我顧不得太多,伸手開啟桌上的檯燈,「嘩啦」一下拉開了抽屜。
燈光下,那兩包「凝肌散」好好地躺在抽屜的角落裡,安然無恙。
「呼——」。
我終於長長地舒了一口氣,帶走了所有的緊張。
也不知道武正道剛才發什麼神經,真的嚇了我一跳,還以為他鑽我家裡來了呢!
肆兒,怎麼了?!還沒等我想清楚武正道剛纔是怎麼回事,老爸老媽就跟著鑽進了我的屋裡,一臉緊張地望著我,問道:是不是又出什麼事了?!
沒有沒有!我連忙關上抽屜,勉強擠出一絲笑容,回身對著他們解釋道:我的書不見了,晚自習時在桌框裡沒找到,還以為弄丟了,所以趕緊回來找找。已經找到了,是我忘記帶了。

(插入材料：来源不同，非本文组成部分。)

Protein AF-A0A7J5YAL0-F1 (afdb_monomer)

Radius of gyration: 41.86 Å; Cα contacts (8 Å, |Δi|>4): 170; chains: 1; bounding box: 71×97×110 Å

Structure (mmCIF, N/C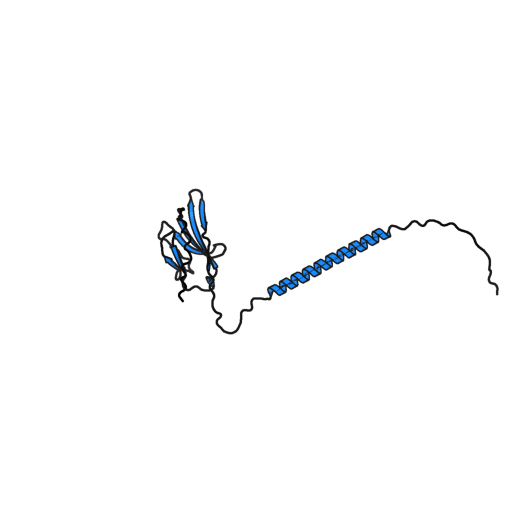A/C/O backbone):
data_AF-A0A7J5YAL0-F1
#
_entry.id   AF-A0A7J5YAL0-F1
#
loop_
_atom_site.group_PDB
_atom_site.id
_atom_site.type_symbol
_atom_site.label_atom_id
_atom_site.label_alt_id
_atom_site.label_comp_id
_atom_site.label_asym_id
_atom_site.label_entity_id
_atom_site.label_seq_id
_atom_site.pdbx_PDB_ins_code
_atom_site.Cartn_x
_atom_site.Cartn_y
_atom_site.Cartn_z
_atom_site.occupancy
_atom_site.B_iso_or_equiv
_atom_site.auth_seq_id
_atom_site.auth_comp_id
_atom_site.auth_asym_id
_atom_site.auth_atom_id
_atom_site.pdbx_PDB_model_num
ATOM 1 N N . MET A 1 1 ? -28.380 -19.879 -13.303 1.00 35.47 1 MET A N 1
ATOM 2 C CA . MET A 1 1 ? -28.491 -18.406 -13.205 1.00 35.47 1 MET A CA 1
ATOM 3 C C . MET A 1 1 ? -27.072 -17.869 -13.102 1.00 35.47 1 MET A C 1
ATOM 5 O O . MET A 1 1 ? -26.536 -17.725 -12.012 1.00 35.47 1 MET A O 1
ATOM 9 N N . GLU A 1 2 ? -26.422 -17.734 -14.254 1.00 33.88 2 GLU A N 1
ATOM 10 C CA . GLU A 1 2 ? -24.995 -17.434 -14.378 1.00 33.88 2 GLU A CA 1
ATOM 11 C C . GLU A 1 2 ? -24.831 -15.918 -14.461 1.00 33.88 2 GLU A C 1
ATOM 13 O O . GLU A 1 2 ? -25.349 -15.283 -15.379 1.00 33.88 2 GLU A O 1
ATOM 18 N N . ARG A 1 3 ? -24.216 -15.311 -13.442 1.00 40.34 3 ARG A N 1
ATOM 19 C CA . ARG A 1 3 ? -23.988 -13.865 -13.420 1.00 40.34 3 ARG A CA 1
ATOM 20 C C . ARG A 1 3 ? -22.688 -13.570 -14.159 1.00 40.34 3 ARG A C 1
ATOM 22 O O . ARG A 1 3 ? -21.607 -13.695 -13.593 1.00 40.34 3 ARG A O 1
ATOM 29 N N . ASP A 1 4 ? -22.842 -13.211 -15.429 1.00 40.09 4 ASP A N 1
ATOM 30 C CA . ASP A 1 4 ? -21.807 -12.640 -16.285 1.00 40.09 4 ASP A CA 1
ATOM 31 C C . ASP A 1 4 ? -21.253 -11.355 -15.645 1.00 40.09 4 ASP A C 1
ATOM 33 O O . ASP A 1 4 ? -21.946 -10.344 -15.513 1.00 40.09 4 ASP A O 1
ATOM 37 N N . TRP A 1 5 ? -20.001 -11.413 -15.190 1.00 39.78 5 TRP A N 1
ATOM 38 C CA . TRP A 1 5 ? -19.285 -10.294 -14.576 1.00 39.78 5 TRP A CA 1
ATOM 39 C C . TRP A 1 5 ? -18.486 -9.466 -15.590 1.00 39.78 5 TRP A C 1
ATOM 41 O O . TRP A 1 5 ? -17.571 -8.744 -15.185 1.00 39.78 5 TRP A O 1
ATOM 51 N N . ARG A 1 6 ? -18.813 -9.496 -16.893 1.00 42.47 6 ARG A N 1
ATOM 52 C CA . ARG A 1 6 ? -18.255 -8.542 -17.868 1.00 42.47 6 ARG A CA 1
ATOM 53 C C . ARG A 1 6 ? -18.729 -7.114 -17.581 1.00 42.47 6 ARG A C 1
ATOM 55 O O . ARG A 1 6 ? -19.578 -6.538 -18.258 1.00 42.47 6 ARG A O 1
ATOM 62 N N . ARG A 1 7 ? -18.128 -6.496 -16.562 1.00 48.50 7 ARG A N 1
ATOM 63 C CA . ARG A 1 7 ? -18.134 -5.050 -16.380 1.00 48.50 7 ARG A CA 1
ATOM 64 C C . ARG A 1 7 ? -17.505 -4.425 -17.617 1.00 48.50 7 ARG A C 1
ATOM 66 O O . ARG A 1 7 ? -16.381 -4.745 -17.984 1.00 48.50 7 ARG A O 1
ATOM 73 N N . ARG A 1 8 ? -18.285 -3.531 -18.225 1.00 39.06 8 ARG A N 1
ATOM 74 C CA . ARG A 1 8 ? -17.919 -2.563 -19.259 1.00 39.06 8 ARG A CA 1
ATOM 75 C C . ARG A 1 8 ? -16.437 -2.197 -19.180 1.00 39.06 8 ARG A C 1
ATOM 77 O O . ARG A 1 8 ? -16.047 -1.401 -18.324 1.00 39.06 8 ARG A O 1
ATOM 84 N N . HIS A 1 9 ? -15.649 -2.747 -20.102 1.00 42.75 9 HIS A N 1
ATOM 85 C CA . HIS A 1 9 ? -14.390 -2.139 -20.499 1.00 42.75 9 HIS A CA 1
ATOM 86 C C . HIS A 1 9 ? -14.733 -0.710 -20.919 1.00 42.75 9 HIS A C 1
ATOM 88 O O . HIS A 1 9 ? -15.309 -0.480 -21.982 1.00 42.75 9 HIS A O 1
ATOM 94 N N . HIS A 1 10 ? -14.452 0.249 -20.038 1.00 42.12 10 HIS A N 1
ATOM 95 C CA . HIS A 1 10 ? -14.245 1.616 -20.482 1.00 42.12 10 HIS A CA 1
ATOM 96 C C . HIS A 1 10 ? -13.141 1.546 -21.538 1.00 42.12 10 HIS A C 1
ATOM 98 O O . HIS A 1 10 ? -12.263 0.683 -21.405 1.00 42.12 10 HIS A O 1
ATOM 104 N N . PRO A 1 11 ? -13.206 2.362 -22.604 1.00 36.50 11 PRO A N 1
ATOM 105 C CA . PRO A 1 11 ? -12.164 2.355 -23.613 1.00 36.50 11 PRO A CA 1
ATOM 106 C C . PRO A 1 11 ? -10.841 2.467 -22.871 1.00 36.50 11 PRO A C 1
ATOM 108 O O . PRO A 1 11 ? -10.639 3.417 -22.114 1.00 36.50 11 PRO A O 1
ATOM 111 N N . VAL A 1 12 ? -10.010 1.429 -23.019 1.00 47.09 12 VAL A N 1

老天爺啊!老媽不停地拍著胸口,一副驚魂不定的樣子,吐著氣說道:你以後能不能不要這麼一驚一乍的,可把我給嚇死了!
老爸將信將疑我兩眼,目光微閃,卻什麼也沒說。:「」
快點去吃飯吧!老媽又趕緊催促道。
「哦。」
我嘴上答應了一聲,但是身子卻沒有動。
我打算把「凝肌散」重新找個地方收起來,這提心弔膽的感覺讓人有些不爽。萬一武正道真的摸進來怎麼辦?!
老爸老媽一邊古怪地打量著我,一邊緩步走出了我的房間。
他們前腳一離開,我趕緊轉身再次拉開了抽屜,把那兩包「凝肌散」拿了起來。我準備把東西放到衣櫃底部去,那裡有那麼多衣服遮擋,相對隱蔽多了。
剛把「凝肌散」抓在手上,我轉眼又想起了那些「通天童子」的殘渣。按照無念道人和莫樹青的說法,那可也是好東西!隻可惜,被「小灰」啃食得隻剩下了點殘渣!
不過,有總比沒有好!說不定什麼時候還能起到意想不到的作用!
一想到這裡,我連忙又把手伸進抽屜,將角落裡的東西輕輕往上一抬,準備把壓在下麵、用白紙包著的燈芯草殘渣取出來。
可是剛剛把壓在上麵的東西抬起來,檯燈燈光便照進了抽屜深處,我一眼就看見——那個白紙包,竟破了一個洞!